When we move into our house, I'm going to run network through the walls and have a Hauppauge Media MVP [hauppauge.com] as a small, quiet front-end in the bedroom.
The PVR itself is fairly noisy, but when the TV's on, you can't hear it so it doesn't really matter. When I do an upgrade, I might get another MVP and put the main server into the closet.
I originally tried MythTV (using KnoppMyth [mysettopbox.tv]), but after a week of hassle and wrestling with it, I gave up and tried GB-PVR. I haven't tried MythTV since. I'd like to have only open-source, free software running, but I couldn't get it to work. I hope to be able to switch over in the future, but for right now, we're quite happy.
Fan failure? (Score:4, Insightful)
What about heat on the TV tuners? Or the video card?

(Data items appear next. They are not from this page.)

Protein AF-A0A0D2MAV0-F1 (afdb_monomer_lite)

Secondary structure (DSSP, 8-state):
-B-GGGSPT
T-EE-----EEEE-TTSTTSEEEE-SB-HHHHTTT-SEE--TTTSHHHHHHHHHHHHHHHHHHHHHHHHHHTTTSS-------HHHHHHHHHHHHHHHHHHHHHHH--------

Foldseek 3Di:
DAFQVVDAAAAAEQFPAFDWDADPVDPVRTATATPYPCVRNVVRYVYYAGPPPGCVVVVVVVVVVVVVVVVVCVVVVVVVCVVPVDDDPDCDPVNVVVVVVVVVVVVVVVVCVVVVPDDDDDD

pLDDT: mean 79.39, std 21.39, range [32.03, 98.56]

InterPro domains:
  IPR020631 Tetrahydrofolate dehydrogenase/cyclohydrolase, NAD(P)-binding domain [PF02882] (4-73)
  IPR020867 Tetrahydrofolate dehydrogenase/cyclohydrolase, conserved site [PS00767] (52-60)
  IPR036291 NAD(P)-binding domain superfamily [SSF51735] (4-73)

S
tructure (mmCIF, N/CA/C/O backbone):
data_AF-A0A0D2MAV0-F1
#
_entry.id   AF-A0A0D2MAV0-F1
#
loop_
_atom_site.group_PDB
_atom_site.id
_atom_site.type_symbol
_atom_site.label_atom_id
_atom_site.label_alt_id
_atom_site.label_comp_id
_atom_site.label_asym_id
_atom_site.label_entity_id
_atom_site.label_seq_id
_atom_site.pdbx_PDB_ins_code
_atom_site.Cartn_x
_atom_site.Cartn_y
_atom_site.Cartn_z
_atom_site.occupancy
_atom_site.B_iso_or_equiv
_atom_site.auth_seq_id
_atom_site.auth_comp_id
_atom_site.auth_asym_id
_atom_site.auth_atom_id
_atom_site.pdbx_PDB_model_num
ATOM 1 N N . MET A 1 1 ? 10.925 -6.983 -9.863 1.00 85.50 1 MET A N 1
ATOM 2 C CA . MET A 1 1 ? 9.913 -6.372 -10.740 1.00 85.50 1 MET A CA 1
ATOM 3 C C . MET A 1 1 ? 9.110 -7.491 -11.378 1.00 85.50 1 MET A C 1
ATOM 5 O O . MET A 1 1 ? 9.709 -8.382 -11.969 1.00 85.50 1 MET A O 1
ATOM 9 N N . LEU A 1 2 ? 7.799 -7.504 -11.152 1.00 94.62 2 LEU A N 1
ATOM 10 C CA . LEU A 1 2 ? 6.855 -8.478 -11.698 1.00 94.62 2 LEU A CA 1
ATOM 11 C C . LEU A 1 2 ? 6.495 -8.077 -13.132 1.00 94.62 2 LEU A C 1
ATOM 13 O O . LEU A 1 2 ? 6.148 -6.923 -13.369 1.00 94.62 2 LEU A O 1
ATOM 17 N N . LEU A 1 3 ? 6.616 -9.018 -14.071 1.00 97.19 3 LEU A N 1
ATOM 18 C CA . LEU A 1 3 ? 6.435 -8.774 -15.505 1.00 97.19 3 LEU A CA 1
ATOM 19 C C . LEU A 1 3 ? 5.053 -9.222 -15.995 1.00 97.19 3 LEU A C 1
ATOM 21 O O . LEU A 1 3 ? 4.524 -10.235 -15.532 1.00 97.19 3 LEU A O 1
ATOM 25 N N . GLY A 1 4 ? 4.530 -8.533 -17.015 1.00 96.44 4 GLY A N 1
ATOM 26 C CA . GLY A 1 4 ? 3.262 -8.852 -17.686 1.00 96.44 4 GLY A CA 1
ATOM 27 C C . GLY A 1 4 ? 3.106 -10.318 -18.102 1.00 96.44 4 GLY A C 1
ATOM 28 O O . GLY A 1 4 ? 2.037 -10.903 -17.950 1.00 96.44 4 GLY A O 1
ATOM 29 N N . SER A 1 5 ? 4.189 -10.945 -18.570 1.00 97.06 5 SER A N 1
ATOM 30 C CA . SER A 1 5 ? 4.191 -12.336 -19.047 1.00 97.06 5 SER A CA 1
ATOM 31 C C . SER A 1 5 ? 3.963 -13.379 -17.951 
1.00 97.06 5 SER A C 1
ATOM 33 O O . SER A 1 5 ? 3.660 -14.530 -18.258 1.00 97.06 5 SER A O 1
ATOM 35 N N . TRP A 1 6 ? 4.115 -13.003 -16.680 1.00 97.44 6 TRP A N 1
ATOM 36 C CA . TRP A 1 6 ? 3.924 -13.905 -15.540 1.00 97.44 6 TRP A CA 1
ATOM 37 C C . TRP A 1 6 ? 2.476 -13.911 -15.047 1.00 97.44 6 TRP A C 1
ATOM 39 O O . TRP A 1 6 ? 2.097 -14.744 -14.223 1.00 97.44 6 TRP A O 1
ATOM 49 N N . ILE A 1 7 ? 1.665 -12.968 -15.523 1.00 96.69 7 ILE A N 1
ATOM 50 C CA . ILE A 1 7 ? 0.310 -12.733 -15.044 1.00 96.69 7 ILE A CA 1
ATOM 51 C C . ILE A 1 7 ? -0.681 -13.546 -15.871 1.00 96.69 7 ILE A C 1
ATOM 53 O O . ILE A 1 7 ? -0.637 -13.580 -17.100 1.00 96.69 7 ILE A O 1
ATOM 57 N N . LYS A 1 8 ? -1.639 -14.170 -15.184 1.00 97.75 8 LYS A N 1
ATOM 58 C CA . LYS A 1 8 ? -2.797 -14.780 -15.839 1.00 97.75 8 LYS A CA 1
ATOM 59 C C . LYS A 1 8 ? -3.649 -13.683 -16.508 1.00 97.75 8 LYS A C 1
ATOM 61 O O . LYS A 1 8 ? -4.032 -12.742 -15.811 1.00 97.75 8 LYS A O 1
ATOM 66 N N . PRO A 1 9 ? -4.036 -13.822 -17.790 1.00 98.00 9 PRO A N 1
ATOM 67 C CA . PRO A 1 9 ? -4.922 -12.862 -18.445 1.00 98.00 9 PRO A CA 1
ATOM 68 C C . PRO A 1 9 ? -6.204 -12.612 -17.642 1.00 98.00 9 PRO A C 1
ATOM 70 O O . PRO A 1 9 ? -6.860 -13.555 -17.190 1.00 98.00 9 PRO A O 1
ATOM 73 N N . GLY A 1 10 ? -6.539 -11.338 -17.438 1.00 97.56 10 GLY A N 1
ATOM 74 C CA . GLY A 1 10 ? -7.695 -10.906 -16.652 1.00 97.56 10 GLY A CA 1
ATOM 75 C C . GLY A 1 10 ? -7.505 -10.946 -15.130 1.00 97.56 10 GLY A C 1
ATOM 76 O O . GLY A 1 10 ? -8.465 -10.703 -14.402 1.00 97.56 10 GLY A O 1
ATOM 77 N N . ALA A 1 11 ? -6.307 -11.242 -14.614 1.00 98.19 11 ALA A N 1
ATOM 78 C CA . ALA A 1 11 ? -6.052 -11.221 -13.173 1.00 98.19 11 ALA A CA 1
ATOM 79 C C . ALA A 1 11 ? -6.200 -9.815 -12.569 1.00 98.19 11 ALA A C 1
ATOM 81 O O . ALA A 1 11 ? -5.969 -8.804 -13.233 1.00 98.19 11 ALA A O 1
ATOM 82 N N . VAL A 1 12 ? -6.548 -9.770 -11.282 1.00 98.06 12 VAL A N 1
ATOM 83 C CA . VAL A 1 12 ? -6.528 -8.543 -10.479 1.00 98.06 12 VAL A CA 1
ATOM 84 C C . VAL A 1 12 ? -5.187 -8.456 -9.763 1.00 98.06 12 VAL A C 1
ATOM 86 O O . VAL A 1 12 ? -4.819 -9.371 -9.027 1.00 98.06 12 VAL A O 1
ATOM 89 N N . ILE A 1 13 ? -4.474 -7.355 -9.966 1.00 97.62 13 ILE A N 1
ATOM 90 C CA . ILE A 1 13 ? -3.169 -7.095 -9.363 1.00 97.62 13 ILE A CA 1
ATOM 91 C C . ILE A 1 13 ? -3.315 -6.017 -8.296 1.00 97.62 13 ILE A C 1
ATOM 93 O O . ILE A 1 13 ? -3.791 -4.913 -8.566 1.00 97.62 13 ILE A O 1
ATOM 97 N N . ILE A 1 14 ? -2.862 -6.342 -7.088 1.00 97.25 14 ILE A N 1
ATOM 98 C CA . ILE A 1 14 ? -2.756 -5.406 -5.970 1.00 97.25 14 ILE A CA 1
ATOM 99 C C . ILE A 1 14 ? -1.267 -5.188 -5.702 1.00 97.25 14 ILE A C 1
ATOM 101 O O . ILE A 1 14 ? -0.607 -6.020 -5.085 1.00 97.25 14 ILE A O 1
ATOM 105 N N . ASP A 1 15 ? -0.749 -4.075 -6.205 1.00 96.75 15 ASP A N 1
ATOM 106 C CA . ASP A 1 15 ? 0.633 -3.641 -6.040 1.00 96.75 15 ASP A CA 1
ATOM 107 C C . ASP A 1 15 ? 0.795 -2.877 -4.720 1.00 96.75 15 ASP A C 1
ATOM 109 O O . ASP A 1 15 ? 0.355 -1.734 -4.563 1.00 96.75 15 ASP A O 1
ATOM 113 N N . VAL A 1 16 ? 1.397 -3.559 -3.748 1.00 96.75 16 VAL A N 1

Methinks one would be much better serviced by a rack of systems, this thing would run WAY too hot.
Mine is bigger (Score:4, Interesting)
2.6 Terrabytes of Disk Space (2x Raid 5 array's in 2x chassis').

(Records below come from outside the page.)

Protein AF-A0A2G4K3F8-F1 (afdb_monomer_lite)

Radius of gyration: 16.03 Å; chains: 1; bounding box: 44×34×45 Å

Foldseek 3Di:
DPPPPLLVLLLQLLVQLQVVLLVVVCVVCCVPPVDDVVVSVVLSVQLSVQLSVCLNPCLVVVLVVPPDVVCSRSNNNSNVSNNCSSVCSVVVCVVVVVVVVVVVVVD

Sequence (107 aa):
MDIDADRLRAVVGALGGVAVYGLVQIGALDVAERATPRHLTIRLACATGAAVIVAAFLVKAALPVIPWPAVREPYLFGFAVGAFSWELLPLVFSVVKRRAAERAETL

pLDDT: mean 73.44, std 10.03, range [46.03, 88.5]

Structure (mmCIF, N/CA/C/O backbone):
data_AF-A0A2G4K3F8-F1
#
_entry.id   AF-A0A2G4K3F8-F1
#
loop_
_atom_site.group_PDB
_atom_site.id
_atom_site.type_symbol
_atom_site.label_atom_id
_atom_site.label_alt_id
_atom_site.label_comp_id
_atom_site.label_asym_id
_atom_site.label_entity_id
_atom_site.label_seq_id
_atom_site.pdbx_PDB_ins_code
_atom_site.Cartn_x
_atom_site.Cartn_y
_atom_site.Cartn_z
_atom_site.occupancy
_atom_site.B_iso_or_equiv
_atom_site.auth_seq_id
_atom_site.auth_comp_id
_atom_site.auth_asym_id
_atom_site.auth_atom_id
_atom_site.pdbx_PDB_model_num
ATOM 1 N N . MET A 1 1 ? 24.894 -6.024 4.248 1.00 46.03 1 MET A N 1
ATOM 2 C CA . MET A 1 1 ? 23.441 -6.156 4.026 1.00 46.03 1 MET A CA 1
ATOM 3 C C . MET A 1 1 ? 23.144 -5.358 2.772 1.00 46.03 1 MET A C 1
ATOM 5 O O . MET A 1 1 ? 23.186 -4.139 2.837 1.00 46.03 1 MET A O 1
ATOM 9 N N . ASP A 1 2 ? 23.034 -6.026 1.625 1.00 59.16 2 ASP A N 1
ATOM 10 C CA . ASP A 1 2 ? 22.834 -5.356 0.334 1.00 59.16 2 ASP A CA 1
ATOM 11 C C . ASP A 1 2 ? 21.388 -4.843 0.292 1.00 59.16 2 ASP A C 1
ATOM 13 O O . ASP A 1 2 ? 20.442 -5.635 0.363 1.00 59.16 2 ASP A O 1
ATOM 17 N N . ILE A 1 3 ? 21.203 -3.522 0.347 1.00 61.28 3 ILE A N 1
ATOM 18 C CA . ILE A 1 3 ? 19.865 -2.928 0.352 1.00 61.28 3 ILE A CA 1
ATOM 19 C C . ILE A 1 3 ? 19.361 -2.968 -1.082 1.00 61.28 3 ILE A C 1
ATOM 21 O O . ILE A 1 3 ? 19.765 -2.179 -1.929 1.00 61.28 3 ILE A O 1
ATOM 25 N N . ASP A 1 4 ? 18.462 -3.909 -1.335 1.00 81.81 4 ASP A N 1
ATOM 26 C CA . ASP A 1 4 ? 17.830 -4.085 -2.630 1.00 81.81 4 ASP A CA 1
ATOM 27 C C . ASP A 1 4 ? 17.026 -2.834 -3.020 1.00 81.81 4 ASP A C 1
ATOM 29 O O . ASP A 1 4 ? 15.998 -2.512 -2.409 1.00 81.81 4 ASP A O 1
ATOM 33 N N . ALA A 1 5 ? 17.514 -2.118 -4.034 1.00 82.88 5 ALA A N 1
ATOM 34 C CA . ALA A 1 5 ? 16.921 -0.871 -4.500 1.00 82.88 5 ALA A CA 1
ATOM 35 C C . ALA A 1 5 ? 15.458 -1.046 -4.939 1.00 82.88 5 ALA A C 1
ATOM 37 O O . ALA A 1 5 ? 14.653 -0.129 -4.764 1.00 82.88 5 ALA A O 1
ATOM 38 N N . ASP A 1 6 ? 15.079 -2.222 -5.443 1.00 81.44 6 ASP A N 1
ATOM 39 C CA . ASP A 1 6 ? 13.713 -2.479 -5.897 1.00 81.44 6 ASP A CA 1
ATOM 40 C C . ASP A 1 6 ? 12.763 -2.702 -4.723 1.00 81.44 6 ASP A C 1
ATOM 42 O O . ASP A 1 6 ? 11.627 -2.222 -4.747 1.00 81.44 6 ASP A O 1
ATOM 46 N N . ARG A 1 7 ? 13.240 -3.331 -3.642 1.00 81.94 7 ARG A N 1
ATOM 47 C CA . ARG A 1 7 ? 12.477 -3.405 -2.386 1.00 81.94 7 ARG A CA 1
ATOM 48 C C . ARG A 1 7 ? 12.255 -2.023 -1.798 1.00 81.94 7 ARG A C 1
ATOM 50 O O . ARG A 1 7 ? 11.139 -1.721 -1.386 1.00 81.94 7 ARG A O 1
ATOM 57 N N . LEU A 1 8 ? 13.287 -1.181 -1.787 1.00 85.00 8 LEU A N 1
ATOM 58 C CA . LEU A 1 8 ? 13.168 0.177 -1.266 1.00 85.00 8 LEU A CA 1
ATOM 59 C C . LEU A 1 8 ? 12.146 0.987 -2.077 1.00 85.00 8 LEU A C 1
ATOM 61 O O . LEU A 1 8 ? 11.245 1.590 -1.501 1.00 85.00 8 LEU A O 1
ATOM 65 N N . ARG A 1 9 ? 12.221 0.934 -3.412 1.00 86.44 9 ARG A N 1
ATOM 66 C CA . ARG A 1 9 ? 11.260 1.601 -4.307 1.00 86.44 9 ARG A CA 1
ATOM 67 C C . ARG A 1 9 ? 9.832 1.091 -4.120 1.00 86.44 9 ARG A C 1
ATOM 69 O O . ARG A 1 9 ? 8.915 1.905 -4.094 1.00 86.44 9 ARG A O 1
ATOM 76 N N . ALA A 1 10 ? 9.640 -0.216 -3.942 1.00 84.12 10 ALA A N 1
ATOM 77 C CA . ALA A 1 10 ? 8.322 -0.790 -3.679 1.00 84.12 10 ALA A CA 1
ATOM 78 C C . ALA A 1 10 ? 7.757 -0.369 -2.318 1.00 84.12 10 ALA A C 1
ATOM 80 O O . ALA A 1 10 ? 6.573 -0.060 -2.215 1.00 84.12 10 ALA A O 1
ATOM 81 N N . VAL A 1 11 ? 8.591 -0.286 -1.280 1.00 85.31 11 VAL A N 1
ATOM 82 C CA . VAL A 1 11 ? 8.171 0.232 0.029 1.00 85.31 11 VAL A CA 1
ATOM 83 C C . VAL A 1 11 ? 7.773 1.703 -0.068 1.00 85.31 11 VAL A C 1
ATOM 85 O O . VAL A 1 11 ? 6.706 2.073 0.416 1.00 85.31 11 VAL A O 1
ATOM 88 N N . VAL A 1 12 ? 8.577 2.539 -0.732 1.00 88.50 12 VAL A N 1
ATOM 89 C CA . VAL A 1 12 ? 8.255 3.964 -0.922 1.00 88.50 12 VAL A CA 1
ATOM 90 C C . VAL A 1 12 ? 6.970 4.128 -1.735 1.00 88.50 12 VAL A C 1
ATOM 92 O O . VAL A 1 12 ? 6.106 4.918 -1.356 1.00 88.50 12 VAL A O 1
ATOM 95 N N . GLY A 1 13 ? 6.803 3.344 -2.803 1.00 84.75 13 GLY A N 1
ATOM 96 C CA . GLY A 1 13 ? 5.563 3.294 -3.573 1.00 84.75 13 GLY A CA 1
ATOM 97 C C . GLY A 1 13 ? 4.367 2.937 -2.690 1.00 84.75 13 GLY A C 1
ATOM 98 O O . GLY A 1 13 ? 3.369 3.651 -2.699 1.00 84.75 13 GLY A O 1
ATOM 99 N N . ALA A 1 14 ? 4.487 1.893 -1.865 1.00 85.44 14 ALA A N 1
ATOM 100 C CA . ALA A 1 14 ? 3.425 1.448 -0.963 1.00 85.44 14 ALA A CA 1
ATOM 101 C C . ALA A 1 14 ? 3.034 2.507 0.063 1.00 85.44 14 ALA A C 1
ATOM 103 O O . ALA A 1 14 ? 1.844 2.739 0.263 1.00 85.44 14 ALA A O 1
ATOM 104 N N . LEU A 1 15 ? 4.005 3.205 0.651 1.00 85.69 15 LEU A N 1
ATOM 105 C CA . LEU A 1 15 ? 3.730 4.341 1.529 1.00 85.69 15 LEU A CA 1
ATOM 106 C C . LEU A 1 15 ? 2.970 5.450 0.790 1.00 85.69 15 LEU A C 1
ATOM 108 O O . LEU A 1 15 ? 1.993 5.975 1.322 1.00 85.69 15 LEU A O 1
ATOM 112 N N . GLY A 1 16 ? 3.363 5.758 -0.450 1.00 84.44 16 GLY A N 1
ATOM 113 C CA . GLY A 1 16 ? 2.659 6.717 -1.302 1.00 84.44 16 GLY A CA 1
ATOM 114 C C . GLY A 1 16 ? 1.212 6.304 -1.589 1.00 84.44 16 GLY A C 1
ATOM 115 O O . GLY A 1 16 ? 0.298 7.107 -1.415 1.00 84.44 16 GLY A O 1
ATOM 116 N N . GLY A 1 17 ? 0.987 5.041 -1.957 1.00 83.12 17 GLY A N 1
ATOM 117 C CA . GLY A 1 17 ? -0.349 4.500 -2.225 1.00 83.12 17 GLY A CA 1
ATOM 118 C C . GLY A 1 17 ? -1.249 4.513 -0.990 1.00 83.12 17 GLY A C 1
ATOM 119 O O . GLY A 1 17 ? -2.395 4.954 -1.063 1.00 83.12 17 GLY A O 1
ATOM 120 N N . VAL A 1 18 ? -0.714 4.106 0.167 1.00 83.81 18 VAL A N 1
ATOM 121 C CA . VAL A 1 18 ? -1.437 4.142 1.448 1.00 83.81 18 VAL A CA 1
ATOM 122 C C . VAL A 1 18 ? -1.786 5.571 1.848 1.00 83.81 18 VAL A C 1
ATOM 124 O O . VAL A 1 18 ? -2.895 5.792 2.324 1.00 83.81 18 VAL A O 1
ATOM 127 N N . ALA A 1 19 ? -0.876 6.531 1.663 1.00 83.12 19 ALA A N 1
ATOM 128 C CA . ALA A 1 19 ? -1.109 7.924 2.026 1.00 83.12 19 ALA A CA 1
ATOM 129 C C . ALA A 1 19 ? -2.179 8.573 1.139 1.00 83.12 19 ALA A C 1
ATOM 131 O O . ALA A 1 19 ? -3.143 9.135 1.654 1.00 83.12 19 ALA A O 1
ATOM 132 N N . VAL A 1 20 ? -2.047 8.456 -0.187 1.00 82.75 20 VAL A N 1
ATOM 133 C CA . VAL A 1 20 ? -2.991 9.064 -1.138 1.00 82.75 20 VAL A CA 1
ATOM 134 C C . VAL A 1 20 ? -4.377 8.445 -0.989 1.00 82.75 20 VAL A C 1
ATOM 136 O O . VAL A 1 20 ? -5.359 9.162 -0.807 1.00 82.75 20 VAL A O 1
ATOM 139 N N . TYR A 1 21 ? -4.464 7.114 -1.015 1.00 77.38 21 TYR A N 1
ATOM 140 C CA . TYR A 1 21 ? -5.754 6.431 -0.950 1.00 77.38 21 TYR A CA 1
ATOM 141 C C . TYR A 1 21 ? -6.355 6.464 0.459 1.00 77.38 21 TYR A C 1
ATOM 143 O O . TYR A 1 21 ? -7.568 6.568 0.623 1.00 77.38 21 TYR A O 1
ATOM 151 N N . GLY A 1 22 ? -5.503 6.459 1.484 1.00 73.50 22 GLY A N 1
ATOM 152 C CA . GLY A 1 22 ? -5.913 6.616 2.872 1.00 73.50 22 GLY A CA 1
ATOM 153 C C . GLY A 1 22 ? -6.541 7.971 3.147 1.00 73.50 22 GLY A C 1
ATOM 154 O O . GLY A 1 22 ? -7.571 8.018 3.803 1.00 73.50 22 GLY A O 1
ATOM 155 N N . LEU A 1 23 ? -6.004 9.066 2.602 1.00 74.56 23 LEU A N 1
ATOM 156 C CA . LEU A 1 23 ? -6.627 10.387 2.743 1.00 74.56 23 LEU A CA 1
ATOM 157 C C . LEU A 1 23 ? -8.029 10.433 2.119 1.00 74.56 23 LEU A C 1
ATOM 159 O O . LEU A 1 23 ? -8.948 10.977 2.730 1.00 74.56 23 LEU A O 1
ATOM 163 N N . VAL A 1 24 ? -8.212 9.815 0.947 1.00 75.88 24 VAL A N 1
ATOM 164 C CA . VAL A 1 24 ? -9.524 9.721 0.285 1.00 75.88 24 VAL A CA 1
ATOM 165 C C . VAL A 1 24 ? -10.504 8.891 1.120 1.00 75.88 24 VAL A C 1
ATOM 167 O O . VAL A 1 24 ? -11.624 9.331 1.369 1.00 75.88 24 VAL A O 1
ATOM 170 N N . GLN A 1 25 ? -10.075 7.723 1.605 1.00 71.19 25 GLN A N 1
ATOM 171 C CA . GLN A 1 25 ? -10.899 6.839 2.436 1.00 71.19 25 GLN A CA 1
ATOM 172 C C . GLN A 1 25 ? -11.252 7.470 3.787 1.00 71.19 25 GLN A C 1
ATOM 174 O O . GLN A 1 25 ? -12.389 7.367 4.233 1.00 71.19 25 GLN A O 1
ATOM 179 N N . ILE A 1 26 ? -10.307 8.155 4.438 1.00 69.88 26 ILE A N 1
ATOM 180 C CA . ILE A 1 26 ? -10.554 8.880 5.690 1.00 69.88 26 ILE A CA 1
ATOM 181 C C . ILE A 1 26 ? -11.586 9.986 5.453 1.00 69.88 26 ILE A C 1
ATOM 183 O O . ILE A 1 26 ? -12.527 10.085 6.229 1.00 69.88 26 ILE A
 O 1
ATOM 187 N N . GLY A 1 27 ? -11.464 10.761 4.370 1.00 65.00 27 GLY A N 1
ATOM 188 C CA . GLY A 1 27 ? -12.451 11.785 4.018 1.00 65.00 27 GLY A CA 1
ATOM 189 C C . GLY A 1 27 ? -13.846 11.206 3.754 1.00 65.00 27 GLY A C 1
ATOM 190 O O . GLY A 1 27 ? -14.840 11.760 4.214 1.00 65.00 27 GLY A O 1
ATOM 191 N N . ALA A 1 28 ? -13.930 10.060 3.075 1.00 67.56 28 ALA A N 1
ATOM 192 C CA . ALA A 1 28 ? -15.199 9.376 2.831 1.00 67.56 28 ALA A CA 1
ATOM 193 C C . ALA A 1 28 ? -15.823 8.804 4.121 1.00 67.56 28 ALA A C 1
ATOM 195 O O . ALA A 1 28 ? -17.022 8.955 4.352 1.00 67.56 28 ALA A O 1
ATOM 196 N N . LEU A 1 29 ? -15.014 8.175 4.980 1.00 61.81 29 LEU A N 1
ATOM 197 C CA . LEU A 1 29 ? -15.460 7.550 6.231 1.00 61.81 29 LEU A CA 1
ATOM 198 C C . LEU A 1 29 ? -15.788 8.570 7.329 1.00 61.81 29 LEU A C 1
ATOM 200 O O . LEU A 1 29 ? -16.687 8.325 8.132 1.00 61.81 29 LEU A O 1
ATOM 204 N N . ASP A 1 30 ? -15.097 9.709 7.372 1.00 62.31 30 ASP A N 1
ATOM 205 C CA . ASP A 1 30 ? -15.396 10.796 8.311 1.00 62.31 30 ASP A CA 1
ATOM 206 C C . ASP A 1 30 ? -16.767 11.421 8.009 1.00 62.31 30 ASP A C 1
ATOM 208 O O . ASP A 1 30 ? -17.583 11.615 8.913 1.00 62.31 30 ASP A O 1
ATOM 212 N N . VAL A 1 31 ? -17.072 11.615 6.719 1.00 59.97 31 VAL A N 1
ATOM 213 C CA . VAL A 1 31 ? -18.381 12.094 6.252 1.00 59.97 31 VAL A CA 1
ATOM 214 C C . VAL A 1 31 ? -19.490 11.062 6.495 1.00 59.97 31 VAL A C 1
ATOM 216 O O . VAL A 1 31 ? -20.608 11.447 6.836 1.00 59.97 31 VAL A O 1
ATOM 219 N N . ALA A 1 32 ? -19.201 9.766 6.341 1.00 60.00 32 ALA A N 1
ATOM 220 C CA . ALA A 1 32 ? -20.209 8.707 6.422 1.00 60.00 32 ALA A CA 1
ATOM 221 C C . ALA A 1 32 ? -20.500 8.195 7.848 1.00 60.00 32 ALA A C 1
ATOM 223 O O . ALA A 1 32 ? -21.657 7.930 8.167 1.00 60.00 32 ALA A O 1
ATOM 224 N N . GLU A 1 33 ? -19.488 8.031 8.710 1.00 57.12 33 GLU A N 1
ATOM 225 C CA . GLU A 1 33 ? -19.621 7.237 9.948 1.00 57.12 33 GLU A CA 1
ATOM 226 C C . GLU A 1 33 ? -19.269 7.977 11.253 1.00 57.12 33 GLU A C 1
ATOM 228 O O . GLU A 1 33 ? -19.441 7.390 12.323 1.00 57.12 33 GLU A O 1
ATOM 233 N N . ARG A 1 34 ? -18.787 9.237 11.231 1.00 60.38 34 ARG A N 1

6 Tuners - 2 SDTV, 2 HDTV, 2 Digital Cable (QAM256)
MythTV is very powerful, supports alot of tuners, and ALOT of folks out there have small-to-large setup's. 2005 was the year of the PVR - this article is simply a mine is bigger statement that can't be backed up.
Heh (Score:4, Interesting)
It's a giant ad! (Score:5, Insightful)
"Heat is the biggest enemy when building a quiet HTPC system. "
Uh... sure. Agreed.
"You have to sometimes sacrifice a quiet HTPC so the machine can cool itself efficiently. "
Hmm... so it supposed to be quiet, but not really.
"We choose the Intel Pentium D 840 "Extreme Edition" Processor!" :-)
Ok, quiet is RIGHT OUT now, and what a way to add to your heat problem
"While trying to push the Godzilla PVR to its limit we experienced an overheating and fan noise issue. "
LOL. Stopped reading right about there.
The biggest enemy when building a quiet HTPC (Score:5, Funny)
With _noise_ a close second?
Mirrors (Score:3, Informative)
MirrorDot [mirrordot.org]
and nyud.net [nyud.net]
Slashdotted (Score:5, Funny)
waste $ on h/w won't pay for content (Score:4, Insightful)
At $15 each, you could buy 285 DVDs. I can guarantee that when you pay for entertainment you're a lot more choosy about what you watch. It reminds me of software pirates who spend so much time and energy collecting software (or porn fanatics, too, I guess) but never actually enjoy what they've collected.
Re:That's The Problem (Score:4, Insightful)
But what does that doubled cost get you? You get a machine that works the way you want, instead of one crippled for end users. If a component goes bad, you can replace it with off the shelf parts. You can manage your massive collection of tv shows with the standard unix tools. Plus, you can play arcade games [mythtv.org] while not watching tv. Also, do any commercial DVRs come with RAID5?
So there are several ways in which home built DVRs are superior to off the shelf DVRs. Whether they're worth the extra cost is up to you.